The present invention will be described below based on an embodiment shown in the drawings.

FIG. 1 shows the process of injecting molten resin into a mold, and FIG. 2 shows the process of separating the nozzle and cavity plate after injection molding is completed.

In FIG. 1, the nozzle 4 and the cavity plate 5 have a heat insulating layer 11, and are in contact with each other at the nozzle tips that come into contact with a desired resin molded product.

The cavity plate 5 is provided with cooling water holes 6 for temperature adjustment.

The resin injected by the injection molding machine passes through a hot runner part 1 provided in a hot runner block 2, passes through a nozzle 4 and is distributed to each cavity 7.

After each cavity is filled with molten resin, the needle is advanced downward in the diagram to close the gate.

Here, since this embodiment is an example of a mechanical gate closing method using a needle, a needle is provided in the nozzle portion, but the presence or absence of a needle is not particularly limited in the present invention.

Moving the explanation to Figure 2.

After the injection molding is completed, as soon as the mold opens, the spring 10
Due to the elastic force, the cavity plate 5 slides along the slide pin 9, hits the stopper protrusion 8, and stops.

In the stopped state, the nozzle and cavity plate are completely separated.

As the sliding mechanism of the cavity plate in the present invention,
The spring method is preferable because it can be miniaturized, but is not particularly limited, and a hydraulic cylinder, an air cylinder, etc. can also be used.

As an example of the molding of the present invention, polysulfone (UCC P 1700) was prepared at one temperature in the cylinder and one temperature in the runner at 40°C.
When molding was carried out at a pressure of 1500wc'' with settings of 40°C and a mold temperature of 100°C, the temperatures of the nozzle and mold were almost as set, and a molded product with good dimensions and appearance was obtained.

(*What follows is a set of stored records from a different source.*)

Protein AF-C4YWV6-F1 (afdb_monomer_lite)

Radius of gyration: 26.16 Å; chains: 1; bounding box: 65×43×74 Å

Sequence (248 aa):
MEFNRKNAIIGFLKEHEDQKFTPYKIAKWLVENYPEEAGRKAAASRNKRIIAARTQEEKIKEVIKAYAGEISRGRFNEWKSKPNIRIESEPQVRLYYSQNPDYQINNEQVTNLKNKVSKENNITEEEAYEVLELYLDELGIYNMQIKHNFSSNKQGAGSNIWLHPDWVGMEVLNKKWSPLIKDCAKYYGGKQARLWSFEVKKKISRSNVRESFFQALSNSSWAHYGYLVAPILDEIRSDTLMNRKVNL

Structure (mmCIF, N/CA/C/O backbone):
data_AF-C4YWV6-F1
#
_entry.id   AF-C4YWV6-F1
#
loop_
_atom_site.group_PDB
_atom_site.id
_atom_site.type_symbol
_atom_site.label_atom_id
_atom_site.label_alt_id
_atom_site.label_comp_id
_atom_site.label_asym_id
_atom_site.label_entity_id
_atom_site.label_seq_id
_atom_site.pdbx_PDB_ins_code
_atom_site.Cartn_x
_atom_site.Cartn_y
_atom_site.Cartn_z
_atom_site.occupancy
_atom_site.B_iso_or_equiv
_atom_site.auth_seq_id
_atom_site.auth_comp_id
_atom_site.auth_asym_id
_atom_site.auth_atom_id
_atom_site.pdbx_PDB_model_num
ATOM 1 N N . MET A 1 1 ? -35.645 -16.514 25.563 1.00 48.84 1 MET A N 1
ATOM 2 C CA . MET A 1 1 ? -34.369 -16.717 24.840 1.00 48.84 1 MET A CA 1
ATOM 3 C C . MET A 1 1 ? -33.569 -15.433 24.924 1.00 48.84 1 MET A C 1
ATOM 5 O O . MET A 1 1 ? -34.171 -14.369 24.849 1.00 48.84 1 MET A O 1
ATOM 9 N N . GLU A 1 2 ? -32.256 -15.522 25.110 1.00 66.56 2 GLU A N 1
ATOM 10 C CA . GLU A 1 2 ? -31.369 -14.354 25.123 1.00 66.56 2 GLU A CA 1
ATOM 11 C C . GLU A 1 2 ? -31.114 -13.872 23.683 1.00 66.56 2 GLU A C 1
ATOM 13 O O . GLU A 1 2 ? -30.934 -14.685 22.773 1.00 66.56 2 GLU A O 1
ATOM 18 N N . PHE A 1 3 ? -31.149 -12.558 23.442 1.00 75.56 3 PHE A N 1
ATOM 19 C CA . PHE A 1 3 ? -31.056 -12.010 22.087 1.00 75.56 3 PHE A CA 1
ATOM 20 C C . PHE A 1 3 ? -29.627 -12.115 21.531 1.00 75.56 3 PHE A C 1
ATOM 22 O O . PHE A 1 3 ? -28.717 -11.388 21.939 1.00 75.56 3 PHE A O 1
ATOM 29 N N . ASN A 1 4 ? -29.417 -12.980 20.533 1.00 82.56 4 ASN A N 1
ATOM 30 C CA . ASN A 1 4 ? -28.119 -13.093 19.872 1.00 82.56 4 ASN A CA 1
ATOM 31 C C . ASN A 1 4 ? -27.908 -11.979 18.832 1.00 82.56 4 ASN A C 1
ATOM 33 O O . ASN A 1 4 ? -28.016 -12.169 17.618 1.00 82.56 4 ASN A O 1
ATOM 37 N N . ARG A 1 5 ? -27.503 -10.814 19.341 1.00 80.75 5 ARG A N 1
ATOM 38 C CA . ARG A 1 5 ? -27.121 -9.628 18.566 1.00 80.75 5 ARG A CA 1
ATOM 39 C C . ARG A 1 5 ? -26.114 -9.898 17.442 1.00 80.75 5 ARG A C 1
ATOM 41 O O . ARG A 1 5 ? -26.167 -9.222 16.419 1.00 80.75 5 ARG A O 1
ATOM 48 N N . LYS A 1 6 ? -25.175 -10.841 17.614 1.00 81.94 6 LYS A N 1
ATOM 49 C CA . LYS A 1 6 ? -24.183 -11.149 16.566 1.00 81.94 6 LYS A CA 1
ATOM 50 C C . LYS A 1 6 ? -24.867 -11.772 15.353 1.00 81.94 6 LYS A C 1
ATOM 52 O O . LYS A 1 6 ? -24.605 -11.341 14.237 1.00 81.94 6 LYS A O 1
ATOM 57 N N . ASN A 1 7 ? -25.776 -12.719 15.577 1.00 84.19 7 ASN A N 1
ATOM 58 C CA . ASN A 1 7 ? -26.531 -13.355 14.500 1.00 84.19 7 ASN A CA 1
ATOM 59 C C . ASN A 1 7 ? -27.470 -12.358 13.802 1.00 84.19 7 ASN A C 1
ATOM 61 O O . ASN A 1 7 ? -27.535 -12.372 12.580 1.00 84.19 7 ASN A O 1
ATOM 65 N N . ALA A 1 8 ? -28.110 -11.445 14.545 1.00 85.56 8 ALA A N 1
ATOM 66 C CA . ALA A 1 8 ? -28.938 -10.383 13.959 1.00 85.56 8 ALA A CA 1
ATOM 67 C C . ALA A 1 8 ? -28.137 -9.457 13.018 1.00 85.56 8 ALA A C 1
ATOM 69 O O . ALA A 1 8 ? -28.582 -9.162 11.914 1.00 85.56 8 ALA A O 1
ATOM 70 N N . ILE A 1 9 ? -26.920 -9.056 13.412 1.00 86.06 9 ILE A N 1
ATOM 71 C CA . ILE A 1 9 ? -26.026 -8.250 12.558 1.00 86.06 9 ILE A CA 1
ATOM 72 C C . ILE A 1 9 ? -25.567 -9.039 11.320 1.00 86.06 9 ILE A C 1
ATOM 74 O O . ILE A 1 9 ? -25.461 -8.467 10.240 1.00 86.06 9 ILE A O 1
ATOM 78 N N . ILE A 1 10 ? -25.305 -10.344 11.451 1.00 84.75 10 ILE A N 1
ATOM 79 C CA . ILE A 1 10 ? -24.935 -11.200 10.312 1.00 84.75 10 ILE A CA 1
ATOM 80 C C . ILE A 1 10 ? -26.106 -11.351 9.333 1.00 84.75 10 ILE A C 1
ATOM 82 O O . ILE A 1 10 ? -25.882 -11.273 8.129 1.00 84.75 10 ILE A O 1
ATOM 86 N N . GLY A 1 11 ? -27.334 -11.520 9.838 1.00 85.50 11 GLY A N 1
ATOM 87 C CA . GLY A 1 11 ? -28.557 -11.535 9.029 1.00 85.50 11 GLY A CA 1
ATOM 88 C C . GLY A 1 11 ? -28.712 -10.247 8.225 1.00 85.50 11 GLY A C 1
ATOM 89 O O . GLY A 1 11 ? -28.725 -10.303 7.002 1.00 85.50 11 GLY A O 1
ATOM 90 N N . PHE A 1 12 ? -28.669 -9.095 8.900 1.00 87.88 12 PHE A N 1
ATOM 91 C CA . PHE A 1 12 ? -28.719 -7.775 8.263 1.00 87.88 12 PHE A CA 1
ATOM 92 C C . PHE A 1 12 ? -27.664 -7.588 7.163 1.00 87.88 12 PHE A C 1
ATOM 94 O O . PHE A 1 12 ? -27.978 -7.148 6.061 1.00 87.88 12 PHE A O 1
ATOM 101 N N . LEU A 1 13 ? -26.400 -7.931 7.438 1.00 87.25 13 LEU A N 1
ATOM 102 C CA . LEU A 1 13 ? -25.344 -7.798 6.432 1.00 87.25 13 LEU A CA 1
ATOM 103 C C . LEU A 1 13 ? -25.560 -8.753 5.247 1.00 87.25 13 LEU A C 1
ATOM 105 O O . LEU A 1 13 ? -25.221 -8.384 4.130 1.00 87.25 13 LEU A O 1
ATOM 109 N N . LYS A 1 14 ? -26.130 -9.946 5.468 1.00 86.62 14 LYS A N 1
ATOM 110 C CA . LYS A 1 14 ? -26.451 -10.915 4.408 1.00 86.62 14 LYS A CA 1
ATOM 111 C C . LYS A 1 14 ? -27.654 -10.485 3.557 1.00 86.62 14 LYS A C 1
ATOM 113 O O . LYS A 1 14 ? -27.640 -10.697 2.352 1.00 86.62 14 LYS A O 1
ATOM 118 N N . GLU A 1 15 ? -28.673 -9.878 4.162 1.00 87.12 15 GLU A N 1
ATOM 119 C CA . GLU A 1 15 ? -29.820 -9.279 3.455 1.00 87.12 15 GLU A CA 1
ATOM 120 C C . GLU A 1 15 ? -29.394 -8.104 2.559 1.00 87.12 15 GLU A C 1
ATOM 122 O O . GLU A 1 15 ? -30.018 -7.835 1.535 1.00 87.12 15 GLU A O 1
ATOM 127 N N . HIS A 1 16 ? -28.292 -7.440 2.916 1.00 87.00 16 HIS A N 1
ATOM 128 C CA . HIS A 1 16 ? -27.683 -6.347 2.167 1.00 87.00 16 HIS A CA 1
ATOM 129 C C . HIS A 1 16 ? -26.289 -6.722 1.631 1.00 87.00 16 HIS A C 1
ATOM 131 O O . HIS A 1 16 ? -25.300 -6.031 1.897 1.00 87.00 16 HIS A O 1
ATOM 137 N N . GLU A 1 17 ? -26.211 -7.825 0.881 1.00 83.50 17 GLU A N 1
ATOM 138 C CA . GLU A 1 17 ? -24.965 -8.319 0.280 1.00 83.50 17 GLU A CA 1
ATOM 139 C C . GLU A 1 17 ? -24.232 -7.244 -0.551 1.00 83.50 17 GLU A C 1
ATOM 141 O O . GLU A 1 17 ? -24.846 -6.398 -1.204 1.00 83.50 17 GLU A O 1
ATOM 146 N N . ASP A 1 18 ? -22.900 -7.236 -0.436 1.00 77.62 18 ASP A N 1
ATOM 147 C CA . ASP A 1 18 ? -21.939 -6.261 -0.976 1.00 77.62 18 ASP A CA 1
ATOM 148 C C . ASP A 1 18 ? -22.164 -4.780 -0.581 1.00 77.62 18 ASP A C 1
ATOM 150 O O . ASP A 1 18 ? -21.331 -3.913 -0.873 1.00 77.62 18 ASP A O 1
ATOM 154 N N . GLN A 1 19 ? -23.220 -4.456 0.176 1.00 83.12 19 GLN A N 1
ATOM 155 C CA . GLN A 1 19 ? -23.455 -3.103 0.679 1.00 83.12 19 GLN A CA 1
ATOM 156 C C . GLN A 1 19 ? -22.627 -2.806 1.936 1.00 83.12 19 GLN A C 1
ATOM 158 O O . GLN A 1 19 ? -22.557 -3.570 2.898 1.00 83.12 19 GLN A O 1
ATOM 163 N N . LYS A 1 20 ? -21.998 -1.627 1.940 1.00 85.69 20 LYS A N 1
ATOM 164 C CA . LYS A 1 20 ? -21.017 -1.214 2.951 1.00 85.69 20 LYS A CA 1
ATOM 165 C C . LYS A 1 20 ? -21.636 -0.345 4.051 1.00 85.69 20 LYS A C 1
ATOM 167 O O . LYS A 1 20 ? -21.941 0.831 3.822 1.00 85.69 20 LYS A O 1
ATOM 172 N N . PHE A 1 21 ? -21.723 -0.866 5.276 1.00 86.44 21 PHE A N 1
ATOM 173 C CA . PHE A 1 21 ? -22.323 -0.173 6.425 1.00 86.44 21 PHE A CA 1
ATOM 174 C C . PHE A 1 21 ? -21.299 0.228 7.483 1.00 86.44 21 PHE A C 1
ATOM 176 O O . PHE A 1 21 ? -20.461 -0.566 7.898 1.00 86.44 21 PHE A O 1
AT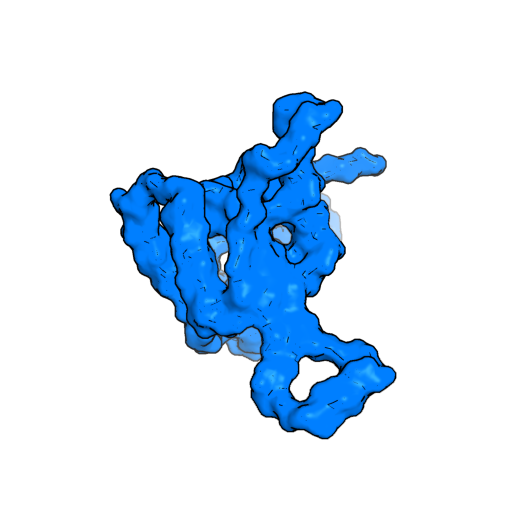OM 183 N N . THR A 1 22 ? -21.397 1.455 7.998 1.00 87.31 22 THR A N 1
ATOM 184 C CA . THR A 1 22 ? -20.594 1.859 9.159 1.00 87.31 22 THR A CA 1
ATOM 185 C C . THR A 1 22 ? -21.130 1.209 10.444 1.00 87.31 22 THR A C 1
ATOM 187 O O . THR A 1 22 ? -22.340 0.978 10.542 1.00 87.31 22 THR A O 1
ATOM 190 N N . PRO A 1 23 ? -20.293 0.992 11.481 1.00 86.56 23 PRO A N 1
ATOM 191 C CA . PRO A 1 23 ? -20.743 0.517 12.794 1.00 86.56 23 PRO A CA 1
ATOM 192 C C . PRO A 1 23 ? -21.917 1.317 13.372 1.00 86.56 23 PRO A C 1
ATOM 194 O O . PRO A 1 23 ? -22.779 0.753 14.038 1.00 86.56 23 PRO A O 1
ATOM 197 N N . TYR A 1 24 ? -21.986 2.621 13.076 1.00 87.38 24 TYR A N 1
ATOM 198 C CA . TYR A 1 24 ? -23.098 3.485 13.469 1.00 87.38 24 TYR A CA 1
ATOM 199 C C . TYR A 1 24 ? -24.400 3.173 12.716 1.00 87.38 24 TYR A C 1
ATOM 201 O O . TYR A 1 24 ? -25.454 3.130 13.342 1.00 87.38 24 TYR A O 1
ATOM 209 N N . LYS A 1 25 ? -24.351 2.915 11.398 1.00 88.44 25 LYS A N 1
ATOM 210 C CA . LYS A 1 25 ? -25.542 2.503 10.629 1.00 88.44 25 LYS A CA 1
ATOM 211 C C . LYS A 1 25 ? -26.092 1.164 11.128 1.00 88.44 25 LYS A C 1
ATOM 213 O O . LYS A 1 25 ? -27.292 1.060 11.346 1.00 88.44 25 LYS A O 1
ATOM 218 N N . ILE A 1 26 ? -25.213 0.191 11.383 1.00 88.25 26 ILE A N 1
ATOM 219 C CA . ILE A 1 26 ? -25.586 -1.127 11.929 1.00 88.25 26 ILE A CA 1
ATOM 220 C C . ILE A 1 26 ? -26.200 -0.974 13.329 1.00 88.25 26 ILE A C 1
ATOM 222 O O . ILE A 1 26 ? -27.245 -1.546 13.619 1.00 88.25 26 ILE A O 1
ATOM 226 N N . ALA A 1 27 ? -25.585 -0.161 14.194 1.00 87.62 27 ALA A N 1
ATOM 227 C CA . ALA A 1 27 ? -26.106 0.125 15.529 1.00 87.62 27 ALA A CA 1
ATOM 228 C C . ALA A 1 27 ? -27.461 0.849 15.509 1.00 87.62 27 ALA A C 1
ATOM 230 O O . ALA A 1 27 ? -28.310 0.562 16.350 1.00 87.62 27 ALA A O 1
ATOM 231 N N . LYS A 1 28 ? -27.670 1.769 14.558 1.00 90.44 28 LYS A N 1
ATOM 232 C CA . LYS A 1 28 ? -28.948 2.457 14.358 1.00 90.44 28 LYS A CA 1
ATOM 233 C C . LYS A 1 28 ? -30.036 1.455 13.945 1.00 90.44 28 LYS A C 1
ATOM 235 O O . LYS A 1 28 ? -31.035 1.354 14.650 1.00 90.44 28 LYS A O 1
ATOM 240 N N . TRP A 1 29 ? -29.788 0.662 12.898 1.00 92.00 29 TRP A N 1
ATOM 241 C CA . TRP A 1 29 ? -30.700 -0.397 12.443 1.00 92.00 29 TRP A CA 1
ATOM 242 C C . TRP A 1 29 ? -31.065 -1.364 13.578 1.00 92.00 29 TRP A C 1
ATOM 244 O O . TRP A 1 29 ? -32.233 -1.706 13.747 1.00 92.00 29 TRP A O 1
ATOM 254 N N . LEU A 1 30 ? -30.090 -1.753 14.408 1.00 88.00 30 LEU A N 1
ATOM 255 C CA . LEU A 1 30 ? -30.326 -2.668 15.524 1.00 88.00 30 LEU A CA 1
ATOM 256 C C . LEU A 1 30 ? -31.274 -2.083 16.584 1.00 88.00 30 LEU A C 1
ATOM 258 O O . LEU A 1 30 ? -32.077 -2.814 17.152 1.00 88.00 30 LEU A O 1
ATOM 262 N N . VAL A 1 31 ? -31.192 -0.779 16.854 1.00 87.88 31 VAL A N 1
ATOM 263 C CA . VAL A 1 31 ? -32.075 -0.100 17.817 1.00 87.88 31 VAL A CA 1
ATOM 264 C C . VAL A 1 31 ? -33.471 0.140 17.237 1.00 87.88 31 VAL A C 1
ATOM 266 O O . VAL A 1 31 ? -34.446 0.056 17.976 1.00 87.88 31 VAL A O 1
ATOM 269 N N . GLU A 1 32 ? -33.574 0.387 15.929 1.00 88.12 32 GLU A N 1
ATOM 270 C CA . GLU A 1 32 ? -34.856 0.546 15.228 1.00 88.12 32 GLU A CA 1
ATOM 271 C C . GLU A 1 32 ? -35.632 -0.780 15.125 1.00 88.12 32 GLU A C 1
ATOM 273 O O . GLU A 1 32 ? -36.842 -0.787 15.327 1.00 88.12 32 GLU A O 1
ATOM 278 N N . ASN A 1 33 ? -34.948 -1.905 14.883 1.00 87.31 33 ASN A N 1
ATOM 279 C CA . ASN A 1 33 ? -35.585 -3.222 14.729 1.00 87.31 33 ASN A CA 1
ATOM 280 C C . ASN A 1 33 ? -35.738 -4.003 16.048 1.00 87.31 33 ASN A C 1
ATOM 282 O O . ASN A 1 33 ? -36.595 -4.878 16.142 1.00 87.31 33 ASN A O 1
ATOM 286 N N . TYR A 1 34 ? -34.941 -3.693 17.080 1.00 87.06 34 TYR A N 1
ATOM 287 C CA . TYR A 1 34 ? -34.993 -4.366 18.388 1.00 87.06 34 TYR A CA 1
ATOM 288 C C . TYR A 1 34 ? -35.084 -3.360 19.557 1.00 87.06 34 TYR A C 1
ATOM 290 O O . TYR A 1 34 ? -34.186 -3.302 20.410 1.00 87.06 34 TYR A O 1
ATOM 298 N N . PRO A 1 35 ? -36.172 -2.565 19.641 1.00 82.81 35 PRO A N 1
ATOM 299 C CA . PRO A 1 35 ? -36.314 -1.500 20.636 1.00 82.81 35 PRO A CA 1
ATOM 300 C C . PRO A 1 35 ? -36.354 -2.015 22.084 1.00 82.81 35 PRO A C 1
ATOM 302 O O . PRO A 1 35 ? -35.816 -1.358 22.976 1.00 82.81 35 PRO A O 1
ATOM 305 N N . GLU A 1 36 ? -36.913 -3.206 22.337 1.00 82.25 36 GLU A N 1
ATOM 306 C CA . GLU A 1 36 ? -36.898 -3.817 23.676 1.00 82.25 36 GLU A CA 1
ATOM 307 C C . GLU A 1 36 ? -35.475 -4.065 24.186 1.00 82.25 36 GLU A C 1
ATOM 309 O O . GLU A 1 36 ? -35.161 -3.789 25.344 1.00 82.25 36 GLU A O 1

Furthermore, as a comparative example, molding was performed under the same conditions as in the example using a mold having the same mechanism as in the example except that it did not have a separation mechanism for the nozzle and cavity plate.
The mold temperature reached 160° C. near the nozzle, and the nozzle became clogged, preventing resin from being injected.

Furthermore, when the cylinder temperature and runner temperature were raised to 370℃, injection was possible intermittently, but the mold temperature reached 200℃ near the nozzle, and the solidification of the molded product was insufficient. It was not possible to perform proper molding.

[Brief explanation of the drawing]

Both FIG. 1 and FIG. 2 are cross-sectional views of the mold. Figure 1 shows the process of injecting molten resin into a mold, and Figure 2 shows the process of separating the nozzle and cavity plate after injection molding is complete. 1...Hot runner-12...Hot runner block, 3...Needle, 4...
... Nozzle, 5... Cavity plate, 6...
...Cooling water hole, 7...Cavity, 8...
...Stock bar 19...Slide pin, 1
0... Spring, 11... Heat insulation layer,
12... Molten resin.

Claims (1)

[Claims] 1 In molding using a synthetic resin injection mold with a hot runner, the process of injection molding with the nozzle for injecting molten resin into the mold fitted into the through hole of the cavity plate, and the completion of injection molding. A synthetic resin injection molding method comprising the step of later separating the nozzle and the cavity plate.